Oracle SQL在括号中获取最后一个字符串(也可能包括括号内)

时间:2016-08-29 19:31:28

标签: sql regex oracle substring

我正在使用此查询:

SELECT strain.id, TRIM(SUBSTR(strain.name, 1, INSTR(strain.name, '[')-1)) AS name
FROM species_strain strain

上面的查询给出了类似以下内容:

id    name
-----------------------------------------------
100   CfwHE3 (HH3d) Jt1 (CD-1)
101   4GSdg-3t 22sfG/J (mdx (fq) KO)
102   Yf7mMjfel 7(tm1) (SCID)
103   B29fj;jfos x11 (tmos (line x11))
104   B29;CD (Atm (line G5))
105   Ifkso30 jel-3
106   13GupSip (te3x) Blhas/J           --------> I don't want to get (te3x)

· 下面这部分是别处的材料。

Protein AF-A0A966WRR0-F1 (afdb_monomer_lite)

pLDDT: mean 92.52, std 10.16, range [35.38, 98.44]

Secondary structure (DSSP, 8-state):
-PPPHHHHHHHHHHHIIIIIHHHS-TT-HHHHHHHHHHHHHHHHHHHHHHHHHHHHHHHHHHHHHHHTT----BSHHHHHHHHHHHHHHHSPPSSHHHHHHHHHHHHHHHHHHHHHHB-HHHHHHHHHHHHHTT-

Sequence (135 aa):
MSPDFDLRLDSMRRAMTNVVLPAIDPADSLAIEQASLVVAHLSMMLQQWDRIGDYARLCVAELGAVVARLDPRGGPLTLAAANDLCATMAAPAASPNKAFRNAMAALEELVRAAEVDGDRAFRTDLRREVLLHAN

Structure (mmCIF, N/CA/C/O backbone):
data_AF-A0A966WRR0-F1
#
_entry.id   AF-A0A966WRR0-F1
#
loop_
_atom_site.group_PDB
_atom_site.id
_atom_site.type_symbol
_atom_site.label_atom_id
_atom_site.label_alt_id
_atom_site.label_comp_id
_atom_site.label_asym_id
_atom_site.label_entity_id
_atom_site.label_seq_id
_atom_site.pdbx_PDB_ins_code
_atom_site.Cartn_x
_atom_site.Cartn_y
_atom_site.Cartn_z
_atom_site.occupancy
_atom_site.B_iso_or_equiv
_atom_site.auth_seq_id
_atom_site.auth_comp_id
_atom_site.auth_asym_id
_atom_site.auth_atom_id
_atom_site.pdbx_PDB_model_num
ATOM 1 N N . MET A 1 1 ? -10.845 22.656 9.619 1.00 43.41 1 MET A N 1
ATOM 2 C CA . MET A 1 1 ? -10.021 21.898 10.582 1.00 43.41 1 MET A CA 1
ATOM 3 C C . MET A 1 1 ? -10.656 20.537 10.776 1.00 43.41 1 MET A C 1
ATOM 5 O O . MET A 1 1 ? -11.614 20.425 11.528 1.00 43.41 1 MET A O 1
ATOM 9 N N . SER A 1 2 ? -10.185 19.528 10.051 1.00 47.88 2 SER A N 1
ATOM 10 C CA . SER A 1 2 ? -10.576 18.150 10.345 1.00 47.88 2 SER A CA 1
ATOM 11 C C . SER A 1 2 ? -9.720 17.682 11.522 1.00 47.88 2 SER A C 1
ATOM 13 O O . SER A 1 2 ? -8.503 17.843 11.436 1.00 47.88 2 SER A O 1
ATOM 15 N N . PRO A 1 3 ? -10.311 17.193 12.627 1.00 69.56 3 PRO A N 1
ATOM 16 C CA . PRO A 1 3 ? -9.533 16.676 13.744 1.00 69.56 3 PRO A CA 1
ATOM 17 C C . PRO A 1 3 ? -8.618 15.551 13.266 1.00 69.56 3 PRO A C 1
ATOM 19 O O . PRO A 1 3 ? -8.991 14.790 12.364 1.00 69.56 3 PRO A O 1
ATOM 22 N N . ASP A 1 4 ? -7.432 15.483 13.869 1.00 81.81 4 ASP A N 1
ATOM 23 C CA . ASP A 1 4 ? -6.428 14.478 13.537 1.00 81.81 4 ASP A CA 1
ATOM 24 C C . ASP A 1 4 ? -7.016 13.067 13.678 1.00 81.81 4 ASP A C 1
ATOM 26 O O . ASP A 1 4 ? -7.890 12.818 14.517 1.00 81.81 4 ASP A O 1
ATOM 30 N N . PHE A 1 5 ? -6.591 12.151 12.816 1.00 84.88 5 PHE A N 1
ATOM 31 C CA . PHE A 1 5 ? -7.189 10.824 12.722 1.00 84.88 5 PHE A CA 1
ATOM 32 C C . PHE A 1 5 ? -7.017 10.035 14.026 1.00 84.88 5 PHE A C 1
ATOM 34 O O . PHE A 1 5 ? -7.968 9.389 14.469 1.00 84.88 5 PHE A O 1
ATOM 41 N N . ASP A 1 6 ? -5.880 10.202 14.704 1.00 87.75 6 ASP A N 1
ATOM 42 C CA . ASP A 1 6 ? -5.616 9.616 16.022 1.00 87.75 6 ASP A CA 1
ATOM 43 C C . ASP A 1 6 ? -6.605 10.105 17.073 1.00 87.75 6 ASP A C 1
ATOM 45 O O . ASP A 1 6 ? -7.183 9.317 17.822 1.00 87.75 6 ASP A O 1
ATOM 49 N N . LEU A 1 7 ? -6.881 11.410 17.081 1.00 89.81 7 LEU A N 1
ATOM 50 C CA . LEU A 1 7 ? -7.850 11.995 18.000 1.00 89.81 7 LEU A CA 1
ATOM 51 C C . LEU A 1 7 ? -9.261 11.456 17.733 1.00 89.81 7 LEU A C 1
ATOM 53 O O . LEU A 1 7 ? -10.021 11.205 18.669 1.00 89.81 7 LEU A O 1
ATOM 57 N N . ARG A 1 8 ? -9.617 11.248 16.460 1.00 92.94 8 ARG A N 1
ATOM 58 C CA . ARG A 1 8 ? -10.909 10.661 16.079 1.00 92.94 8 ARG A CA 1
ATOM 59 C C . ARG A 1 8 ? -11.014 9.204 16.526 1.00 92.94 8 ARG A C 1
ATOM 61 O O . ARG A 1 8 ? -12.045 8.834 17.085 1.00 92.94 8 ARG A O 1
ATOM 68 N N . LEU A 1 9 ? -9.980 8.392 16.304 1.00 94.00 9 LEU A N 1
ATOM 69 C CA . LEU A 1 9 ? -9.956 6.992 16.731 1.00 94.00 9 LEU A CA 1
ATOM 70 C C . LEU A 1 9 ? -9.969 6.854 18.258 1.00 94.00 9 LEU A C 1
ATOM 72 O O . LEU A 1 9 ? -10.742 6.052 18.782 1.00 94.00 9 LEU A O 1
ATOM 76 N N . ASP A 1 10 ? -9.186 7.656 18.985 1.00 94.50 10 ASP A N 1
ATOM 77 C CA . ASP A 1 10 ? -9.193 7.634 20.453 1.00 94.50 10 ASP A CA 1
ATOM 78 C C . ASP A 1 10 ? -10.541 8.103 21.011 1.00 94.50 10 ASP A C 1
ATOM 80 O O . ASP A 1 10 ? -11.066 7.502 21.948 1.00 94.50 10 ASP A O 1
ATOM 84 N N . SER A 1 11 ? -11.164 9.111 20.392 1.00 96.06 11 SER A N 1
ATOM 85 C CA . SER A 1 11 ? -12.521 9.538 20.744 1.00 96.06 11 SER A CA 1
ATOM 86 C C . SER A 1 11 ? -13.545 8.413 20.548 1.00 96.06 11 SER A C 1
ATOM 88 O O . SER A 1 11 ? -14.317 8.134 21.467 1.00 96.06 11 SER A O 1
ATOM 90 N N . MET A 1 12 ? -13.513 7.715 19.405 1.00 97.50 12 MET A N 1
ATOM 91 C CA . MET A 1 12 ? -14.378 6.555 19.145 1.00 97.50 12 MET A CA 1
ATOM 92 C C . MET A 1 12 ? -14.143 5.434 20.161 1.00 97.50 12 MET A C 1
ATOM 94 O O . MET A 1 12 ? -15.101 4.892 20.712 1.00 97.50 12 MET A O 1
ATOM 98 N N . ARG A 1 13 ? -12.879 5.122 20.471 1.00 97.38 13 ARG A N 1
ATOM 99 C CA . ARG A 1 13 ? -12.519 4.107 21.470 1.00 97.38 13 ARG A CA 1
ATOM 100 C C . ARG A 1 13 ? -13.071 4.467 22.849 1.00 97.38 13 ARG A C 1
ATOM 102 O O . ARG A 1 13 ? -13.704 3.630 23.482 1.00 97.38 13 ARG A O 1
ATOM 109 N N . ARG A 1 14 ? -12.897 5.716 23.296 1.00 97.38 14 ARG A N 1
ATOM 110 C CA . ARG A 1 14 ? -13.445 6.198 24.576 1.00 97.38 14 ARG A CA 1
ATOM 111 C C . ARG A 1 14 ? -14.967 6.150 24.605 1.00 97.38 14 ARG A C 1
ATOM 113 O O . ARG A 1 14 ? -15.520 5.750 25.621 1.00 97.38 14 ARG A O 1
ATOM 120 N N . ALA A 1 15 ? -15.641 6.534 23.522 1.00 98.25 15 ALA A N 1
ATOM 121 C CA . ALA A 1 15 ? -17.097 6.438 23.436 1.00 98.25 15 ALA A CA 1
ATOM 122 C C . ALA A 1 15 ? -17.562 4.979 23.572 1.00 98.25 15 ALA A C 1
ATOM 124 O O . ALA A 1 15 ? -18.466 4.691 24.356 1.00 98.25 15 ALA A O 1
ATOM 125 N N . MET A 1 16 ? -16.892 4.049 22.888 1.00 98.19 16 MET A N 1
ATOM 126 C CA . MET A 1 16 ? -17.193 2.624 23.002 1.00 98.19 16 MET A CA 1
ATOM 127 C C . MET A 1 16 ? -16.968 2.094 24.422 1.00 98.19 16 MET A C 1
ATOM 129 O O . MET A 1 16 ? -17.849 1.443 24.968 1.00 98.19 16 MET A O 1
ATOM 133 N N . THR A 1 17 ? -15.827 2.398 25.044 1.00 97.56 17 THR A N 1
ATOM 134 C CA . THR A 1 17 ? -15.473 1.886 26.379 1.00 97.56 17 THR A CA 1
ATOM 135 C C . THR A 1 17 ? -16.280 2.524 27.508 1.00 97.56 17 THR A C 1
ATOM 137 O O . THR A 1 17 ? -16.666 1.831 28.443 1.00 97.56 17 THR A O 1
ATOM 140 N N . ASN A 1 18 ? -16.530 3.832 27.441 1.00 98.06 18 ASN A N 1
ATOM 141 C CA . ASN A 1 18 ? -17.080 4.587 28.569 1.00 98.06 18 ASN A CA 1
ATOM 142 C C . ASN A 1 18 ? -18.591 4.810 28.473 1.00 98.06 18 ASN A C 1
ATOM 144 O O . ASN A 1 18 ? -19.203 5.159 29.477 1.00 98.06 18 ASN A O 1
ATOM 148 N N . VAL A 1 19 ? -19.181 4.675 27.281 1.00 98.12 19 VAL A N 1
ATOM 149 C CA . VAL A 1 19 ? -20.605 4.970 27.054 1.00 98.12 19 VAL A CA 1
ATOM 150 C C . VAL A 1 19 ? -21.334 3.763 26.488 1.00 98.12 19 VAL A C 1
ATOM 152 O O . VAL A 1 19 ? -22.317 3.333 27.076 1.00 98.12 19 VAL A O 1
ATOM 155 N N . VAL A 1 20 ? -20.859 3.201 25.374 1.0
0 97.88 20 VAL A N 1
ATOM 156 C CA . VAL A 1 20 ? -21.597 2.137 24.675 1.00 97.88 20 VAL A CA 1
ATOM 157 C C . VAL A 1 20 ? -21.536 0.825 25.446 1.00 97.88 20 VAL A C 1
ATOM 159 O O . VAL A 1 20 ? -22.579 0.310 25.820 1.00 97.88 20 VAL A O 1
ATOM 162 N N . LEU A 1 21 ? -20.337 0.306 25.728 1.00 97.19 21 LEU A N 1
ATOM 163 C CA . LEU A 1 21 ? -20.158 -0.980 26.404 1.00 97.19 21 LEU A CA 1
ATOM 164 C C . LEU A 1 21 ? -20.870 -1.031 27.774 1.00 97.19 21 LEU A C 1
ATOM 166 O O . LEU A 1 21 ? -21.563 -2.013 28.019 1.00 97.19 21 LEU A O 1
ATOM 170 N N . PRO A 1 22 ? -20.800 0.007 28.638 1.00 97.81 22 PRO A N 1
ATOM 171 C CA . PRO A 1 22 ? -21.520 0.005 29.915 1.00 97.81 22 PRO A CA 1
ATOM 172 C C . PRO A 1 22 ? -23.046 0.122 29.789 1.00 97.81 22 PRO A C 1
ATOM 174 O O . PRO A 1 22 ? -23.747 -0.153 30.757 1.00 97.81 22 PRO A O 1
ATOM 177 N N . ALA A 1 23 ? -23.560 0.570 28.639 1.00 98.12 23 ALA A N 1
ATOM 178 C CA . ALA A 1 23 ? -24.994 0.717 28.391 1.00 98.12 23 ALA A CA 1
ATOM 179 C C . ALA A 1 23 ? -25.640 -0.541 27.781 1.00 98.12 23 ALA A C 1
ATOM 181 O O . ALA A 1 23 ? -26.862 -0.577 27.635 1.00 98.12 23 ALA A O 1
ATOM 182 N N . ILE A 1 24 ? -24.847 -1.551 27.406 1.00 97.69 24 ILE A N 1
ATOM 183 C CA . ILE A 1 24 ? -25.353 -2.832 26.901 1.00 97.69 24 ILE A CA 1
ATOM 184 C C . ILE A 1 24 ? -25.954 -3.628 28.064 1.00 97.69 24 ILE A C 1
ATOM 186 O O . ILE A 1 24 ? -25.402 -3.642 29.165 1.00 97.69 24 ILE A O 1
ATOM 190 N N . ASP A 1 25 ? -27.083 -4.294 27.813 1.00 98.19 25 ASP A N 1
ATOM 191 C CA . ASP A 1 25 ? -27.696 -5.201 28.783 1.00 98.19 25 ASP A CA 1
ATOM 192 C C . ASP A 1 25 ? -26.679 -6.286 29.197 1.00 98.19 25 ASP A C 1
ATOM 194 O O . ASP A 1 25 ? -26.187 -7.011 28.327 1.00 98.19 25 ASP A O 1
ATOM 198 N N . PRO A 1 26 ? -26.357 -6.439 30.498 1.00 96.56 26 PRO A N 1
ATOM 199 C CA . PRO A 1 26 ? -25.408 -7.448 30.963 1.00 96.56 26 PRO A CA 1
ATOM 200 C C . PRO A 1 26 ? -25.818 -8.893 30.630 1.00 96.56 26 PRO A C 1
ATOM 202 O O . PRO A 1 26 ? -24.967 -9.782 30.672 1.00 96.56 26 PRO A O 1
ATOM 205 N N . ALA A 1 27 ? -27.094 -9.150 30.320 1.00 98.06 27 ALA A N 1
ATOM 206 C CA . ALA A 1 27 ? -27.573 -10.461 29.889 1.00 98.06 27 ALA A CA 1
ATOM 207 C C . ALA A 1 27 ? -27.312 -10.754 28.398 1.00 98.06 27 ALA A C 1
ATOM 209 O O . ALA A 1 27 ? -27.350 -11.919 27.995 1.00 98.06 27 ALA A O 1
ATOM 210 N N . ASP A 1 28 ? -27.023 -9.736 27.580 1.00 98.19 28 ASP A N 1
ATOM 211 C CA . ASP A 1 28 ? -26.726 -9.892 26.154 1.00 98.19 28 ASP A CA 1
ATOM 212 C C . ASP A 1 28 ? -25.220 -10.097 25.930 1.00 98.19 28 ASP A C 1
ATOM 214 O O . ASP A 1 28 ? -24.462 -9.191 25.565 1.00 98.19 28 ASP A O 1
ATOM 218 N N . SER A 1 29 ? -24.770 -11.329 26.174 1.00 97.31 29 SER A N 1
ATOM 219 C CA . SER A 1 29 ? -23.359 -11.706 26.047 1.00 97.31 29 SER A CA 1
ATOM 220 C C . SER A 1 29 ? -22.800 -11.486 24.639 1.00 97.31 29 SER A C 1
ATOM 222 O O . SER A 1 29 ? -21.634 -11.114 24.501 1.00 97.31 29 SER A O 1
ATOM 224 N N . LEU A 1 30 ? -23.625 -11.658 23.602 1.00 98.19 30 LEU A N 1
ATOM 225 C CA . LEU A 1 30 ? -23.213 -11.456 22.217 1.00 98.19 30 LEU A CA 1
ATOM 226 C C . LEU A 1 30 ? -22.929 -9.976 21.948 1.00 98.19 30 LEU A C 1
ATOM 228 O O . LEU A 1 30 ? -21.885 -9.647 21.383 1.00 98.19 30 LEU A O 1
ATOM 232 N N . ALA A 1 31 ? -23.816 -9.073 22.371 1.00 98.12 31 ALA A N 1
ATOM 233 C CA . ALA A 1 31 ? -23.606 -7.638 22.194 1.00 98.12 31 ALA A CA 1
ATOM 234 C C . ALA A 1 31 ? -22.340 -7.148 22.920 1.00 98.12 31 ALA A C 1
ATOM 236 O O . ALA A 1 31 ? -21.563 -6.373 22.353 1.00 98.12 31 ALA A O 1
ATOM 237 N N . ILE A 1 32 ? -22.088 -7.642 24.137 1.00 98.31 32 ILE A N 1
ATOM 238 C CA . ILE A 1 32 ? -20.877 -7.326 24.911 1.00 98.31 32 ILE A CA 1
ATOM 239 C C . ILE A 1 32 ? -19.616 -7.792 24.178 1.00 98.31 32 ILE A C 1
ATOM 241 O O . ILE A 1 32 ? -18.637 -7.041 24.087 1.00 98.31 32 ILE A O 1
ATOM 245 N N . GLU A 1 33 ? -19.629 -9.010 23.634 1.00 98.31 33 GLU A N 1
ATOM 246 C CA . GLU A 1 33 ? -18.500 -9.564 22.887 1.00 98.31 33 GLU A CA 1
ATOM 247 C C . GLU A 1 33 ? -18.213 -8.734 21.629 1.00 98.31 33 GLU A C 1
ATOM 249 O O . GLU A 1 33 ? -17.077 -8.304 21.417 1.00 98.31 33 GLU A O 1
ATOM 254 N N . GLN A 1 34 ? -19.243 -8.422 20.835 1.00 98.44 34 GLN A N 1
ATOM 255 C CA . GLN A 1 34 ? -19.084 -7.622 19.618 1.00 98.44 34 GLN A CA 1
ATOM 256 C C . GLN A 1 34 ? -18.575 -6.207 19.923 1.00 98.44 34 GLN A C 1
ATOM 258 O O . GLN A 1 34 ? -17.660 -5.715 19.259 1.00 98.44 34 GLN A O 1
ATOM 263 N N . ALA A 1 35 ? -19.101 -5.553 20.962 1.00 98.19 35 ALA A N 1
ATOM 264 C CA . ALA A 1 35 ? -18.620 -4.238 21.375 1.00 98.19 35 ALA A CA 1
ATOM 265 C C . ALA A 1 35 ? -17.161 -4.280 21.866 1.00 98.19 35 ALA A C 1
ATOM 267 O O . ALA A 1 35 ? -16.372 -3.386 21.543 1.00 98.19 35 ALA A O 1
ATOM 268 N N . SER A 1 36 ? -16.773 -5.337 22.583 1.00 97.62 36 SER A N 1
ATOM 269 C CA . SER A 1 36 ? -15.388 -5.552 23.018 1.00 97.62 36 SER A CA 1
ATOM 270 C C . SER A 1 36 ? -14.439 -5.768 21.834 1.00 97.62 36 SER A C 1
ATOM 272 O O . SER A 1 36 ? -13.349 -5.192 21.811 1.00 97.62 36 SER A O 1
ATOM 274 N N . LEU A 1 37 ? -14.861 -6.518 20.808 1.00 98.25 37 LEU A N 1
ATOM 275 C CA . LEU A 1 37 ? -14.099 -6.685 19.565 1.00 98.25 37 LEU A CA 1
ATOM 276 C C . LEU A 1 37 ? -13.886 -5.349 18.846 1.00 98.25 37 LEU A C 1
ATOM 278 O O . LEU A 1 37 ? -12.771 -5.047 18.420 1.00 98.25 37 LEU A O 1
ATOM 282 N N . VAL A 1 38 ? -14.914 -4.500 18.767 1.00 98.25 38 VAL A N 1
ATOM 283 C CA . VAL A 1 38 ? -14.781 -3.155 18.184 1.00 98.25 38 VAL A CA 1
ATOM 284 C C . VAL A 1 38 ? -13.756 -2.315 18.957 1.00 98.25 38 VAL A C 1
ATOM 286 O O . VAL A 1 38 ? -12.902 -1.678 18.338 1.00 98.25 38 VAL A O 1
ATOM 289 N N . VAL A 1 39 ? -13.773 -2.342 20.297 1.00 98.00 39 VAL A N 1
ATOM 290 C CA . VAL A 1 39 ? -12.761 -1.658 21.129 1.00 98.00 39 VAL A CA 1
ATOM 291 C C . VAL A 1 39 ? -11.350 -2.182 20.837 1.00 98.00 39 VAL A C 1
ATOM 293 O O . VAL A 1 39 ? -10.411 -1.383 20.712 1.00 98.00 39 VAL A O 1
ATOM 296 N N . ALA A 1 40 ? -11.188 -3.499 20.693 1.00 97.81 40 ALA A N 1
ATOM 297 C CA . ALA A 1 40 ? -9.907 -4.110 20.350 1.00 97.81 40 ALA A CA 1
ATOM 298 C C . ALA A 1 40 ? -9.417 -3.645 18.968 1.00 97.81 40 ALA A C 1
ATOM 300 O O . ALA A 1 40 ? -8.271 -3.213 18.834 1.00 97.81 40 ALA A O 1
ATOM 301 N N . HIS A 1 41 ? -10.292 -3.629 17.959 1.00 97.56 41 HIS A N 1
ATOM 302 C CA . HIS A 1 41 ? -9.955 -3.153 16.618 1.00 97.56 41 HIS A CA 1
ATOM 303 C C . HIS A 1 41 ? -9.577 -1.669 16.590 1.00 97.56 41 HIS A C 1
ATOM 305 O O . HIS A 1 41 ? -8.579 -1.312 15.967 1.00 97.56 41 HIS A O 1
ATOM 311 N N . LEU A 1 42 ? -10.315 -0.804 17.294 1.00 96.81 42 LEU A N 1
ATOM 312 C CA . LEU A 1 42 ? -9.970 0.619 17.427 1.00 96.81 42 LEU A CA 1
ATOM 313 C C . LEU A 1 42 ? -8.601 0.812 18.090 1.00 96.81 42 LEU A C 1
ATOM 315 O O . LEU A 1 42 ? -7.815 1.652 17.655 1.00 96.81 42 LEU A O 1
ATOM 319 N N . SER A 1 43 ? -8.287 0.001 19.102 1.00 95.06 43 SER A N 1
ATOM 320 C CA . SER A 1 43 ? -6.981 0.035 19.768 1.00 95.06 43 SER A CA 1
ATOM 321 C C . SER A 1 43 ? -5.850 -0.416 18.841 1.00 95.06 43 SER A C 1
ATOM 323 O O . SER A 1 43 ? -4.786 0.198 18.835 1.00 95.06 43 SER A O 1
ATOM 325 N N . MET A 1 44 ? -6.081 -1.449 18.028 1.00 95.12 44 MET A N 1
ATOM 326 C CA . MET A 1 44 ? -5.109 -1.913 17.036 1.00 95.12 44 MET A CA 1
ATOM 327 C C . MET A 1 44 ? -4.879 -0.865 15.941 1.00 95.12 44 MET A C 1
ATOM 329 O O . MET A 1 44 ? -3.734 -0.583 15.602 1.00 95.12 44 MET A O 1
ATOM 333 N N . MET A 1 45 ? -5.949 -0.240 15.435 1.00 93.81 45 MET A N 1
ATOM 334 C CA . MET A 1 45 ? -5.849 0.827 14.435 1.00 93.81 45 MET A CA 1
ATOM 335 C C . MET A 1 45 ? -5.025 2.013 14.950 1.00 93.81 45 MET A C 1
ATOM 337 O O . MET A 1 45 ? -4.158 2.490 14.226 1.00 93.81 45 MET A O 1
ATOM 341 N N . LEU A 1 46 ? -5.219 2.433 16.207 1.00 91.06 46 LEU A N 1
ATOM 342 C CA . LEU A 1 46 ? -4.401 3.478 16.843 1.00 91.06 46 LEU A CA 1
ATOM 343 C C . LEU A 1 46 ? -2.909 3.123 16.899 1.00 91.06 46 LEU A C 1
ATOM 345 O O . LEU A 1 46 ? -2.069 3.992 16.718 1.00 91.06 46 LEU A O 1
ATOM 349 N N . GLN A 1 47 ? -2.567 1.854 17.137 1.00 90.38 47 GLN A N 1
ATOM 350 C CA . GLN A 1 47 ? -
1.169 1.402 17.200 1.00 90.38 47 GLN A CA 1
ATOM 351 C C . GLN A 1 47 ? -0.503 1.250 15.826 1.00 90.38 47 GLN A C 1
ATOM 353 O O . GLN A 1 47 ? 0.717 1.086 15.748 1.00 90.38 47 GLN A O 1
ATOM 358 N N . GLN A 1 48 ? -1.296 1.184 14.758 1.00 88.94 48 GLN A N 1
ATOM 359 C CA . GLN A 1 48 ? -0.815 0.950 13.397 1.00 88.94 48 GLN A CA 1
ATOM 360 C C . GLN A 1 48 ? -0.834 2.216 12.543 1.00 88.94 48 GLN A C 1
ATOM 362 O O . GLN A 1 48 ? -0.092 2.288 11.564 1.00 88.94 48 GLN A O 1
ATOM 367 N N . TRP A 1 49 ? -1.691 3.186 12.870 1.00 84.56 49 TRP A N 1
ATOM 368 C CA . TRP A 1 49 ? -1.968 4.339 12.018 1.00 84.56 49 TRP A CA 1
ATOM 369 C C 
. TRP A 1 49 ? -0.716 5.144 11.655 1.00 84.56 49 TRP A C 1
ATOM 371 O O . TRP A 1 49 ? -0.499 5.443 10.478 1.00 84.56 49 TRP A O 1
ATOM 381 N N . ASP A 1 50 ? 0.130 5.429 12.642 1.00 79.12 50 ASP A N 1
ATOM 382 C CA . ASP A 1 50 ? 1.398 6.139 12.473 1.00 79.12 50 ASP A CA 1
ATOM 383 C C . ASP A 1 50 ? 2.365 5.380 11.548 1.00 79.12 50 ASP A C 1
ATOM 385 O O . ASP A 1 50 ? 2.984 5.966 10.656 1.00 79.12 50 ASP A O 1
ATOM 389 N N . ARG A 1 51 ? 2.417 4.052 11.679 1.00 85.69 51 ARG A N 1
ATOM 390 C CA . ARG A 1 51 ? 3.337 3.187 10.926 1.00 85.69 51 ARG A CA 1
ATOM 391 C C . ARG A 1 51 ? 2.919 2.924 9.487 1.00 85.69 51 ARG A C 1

我需要一个正则表达式,它会给我最后一组括号的内容(可能或不可能包含一个或多个括号中的一组括号) - 这需要是在字符串的末尾。如果它在字符串的中间,那我就不想要了。

我想得的是以下内容:

(CD-1)
(mdx (fq) KO)
(SCID)
(tmos (line x11))
(Atm (line G5))

因此,如果我复制并粘贴整个查询,我就会这样做,但这并没有考虑到内部的括号:

SELECT DISTINCT REGEXP_SUBSTR(strain.name, '\(.*?\)', 1, REGEXP_COUNT(strain.name, '\(.*?\)')) AS name
FROM (
  SELECT strain.id, TRIM(SUBSTR(strain.name, 1, INSTR(strain.name, '[')-1)) AS name
  FROM species_strain strain
) strain
WHERE INSTR(strain.name, '(', 1, 1) > 0

查询以某种方式工作,但是如果我在主要内部得到另一组括号,它会中断并丢失一些数据。它返回类似于:

(CD-1)
(mdx (fq)          ---------> missing KO)
(SCID)
(tmos (line x11)   ---------> missing )
(Atm (line G5)     ---------> missing )

附加要求

我忘了提到我需要的括号集应该在最后。如果之后还有其他字符,那么我就不想要了。我在我的例子中添加了另一行。

5 个答案:

答案 0 :(得分:1)

您应该注意到Oracle正则表达式不像PCRE或.NET正则表达式那么强大。因此,您只能使用正则表达式来匹配指定的嵌套括号级别。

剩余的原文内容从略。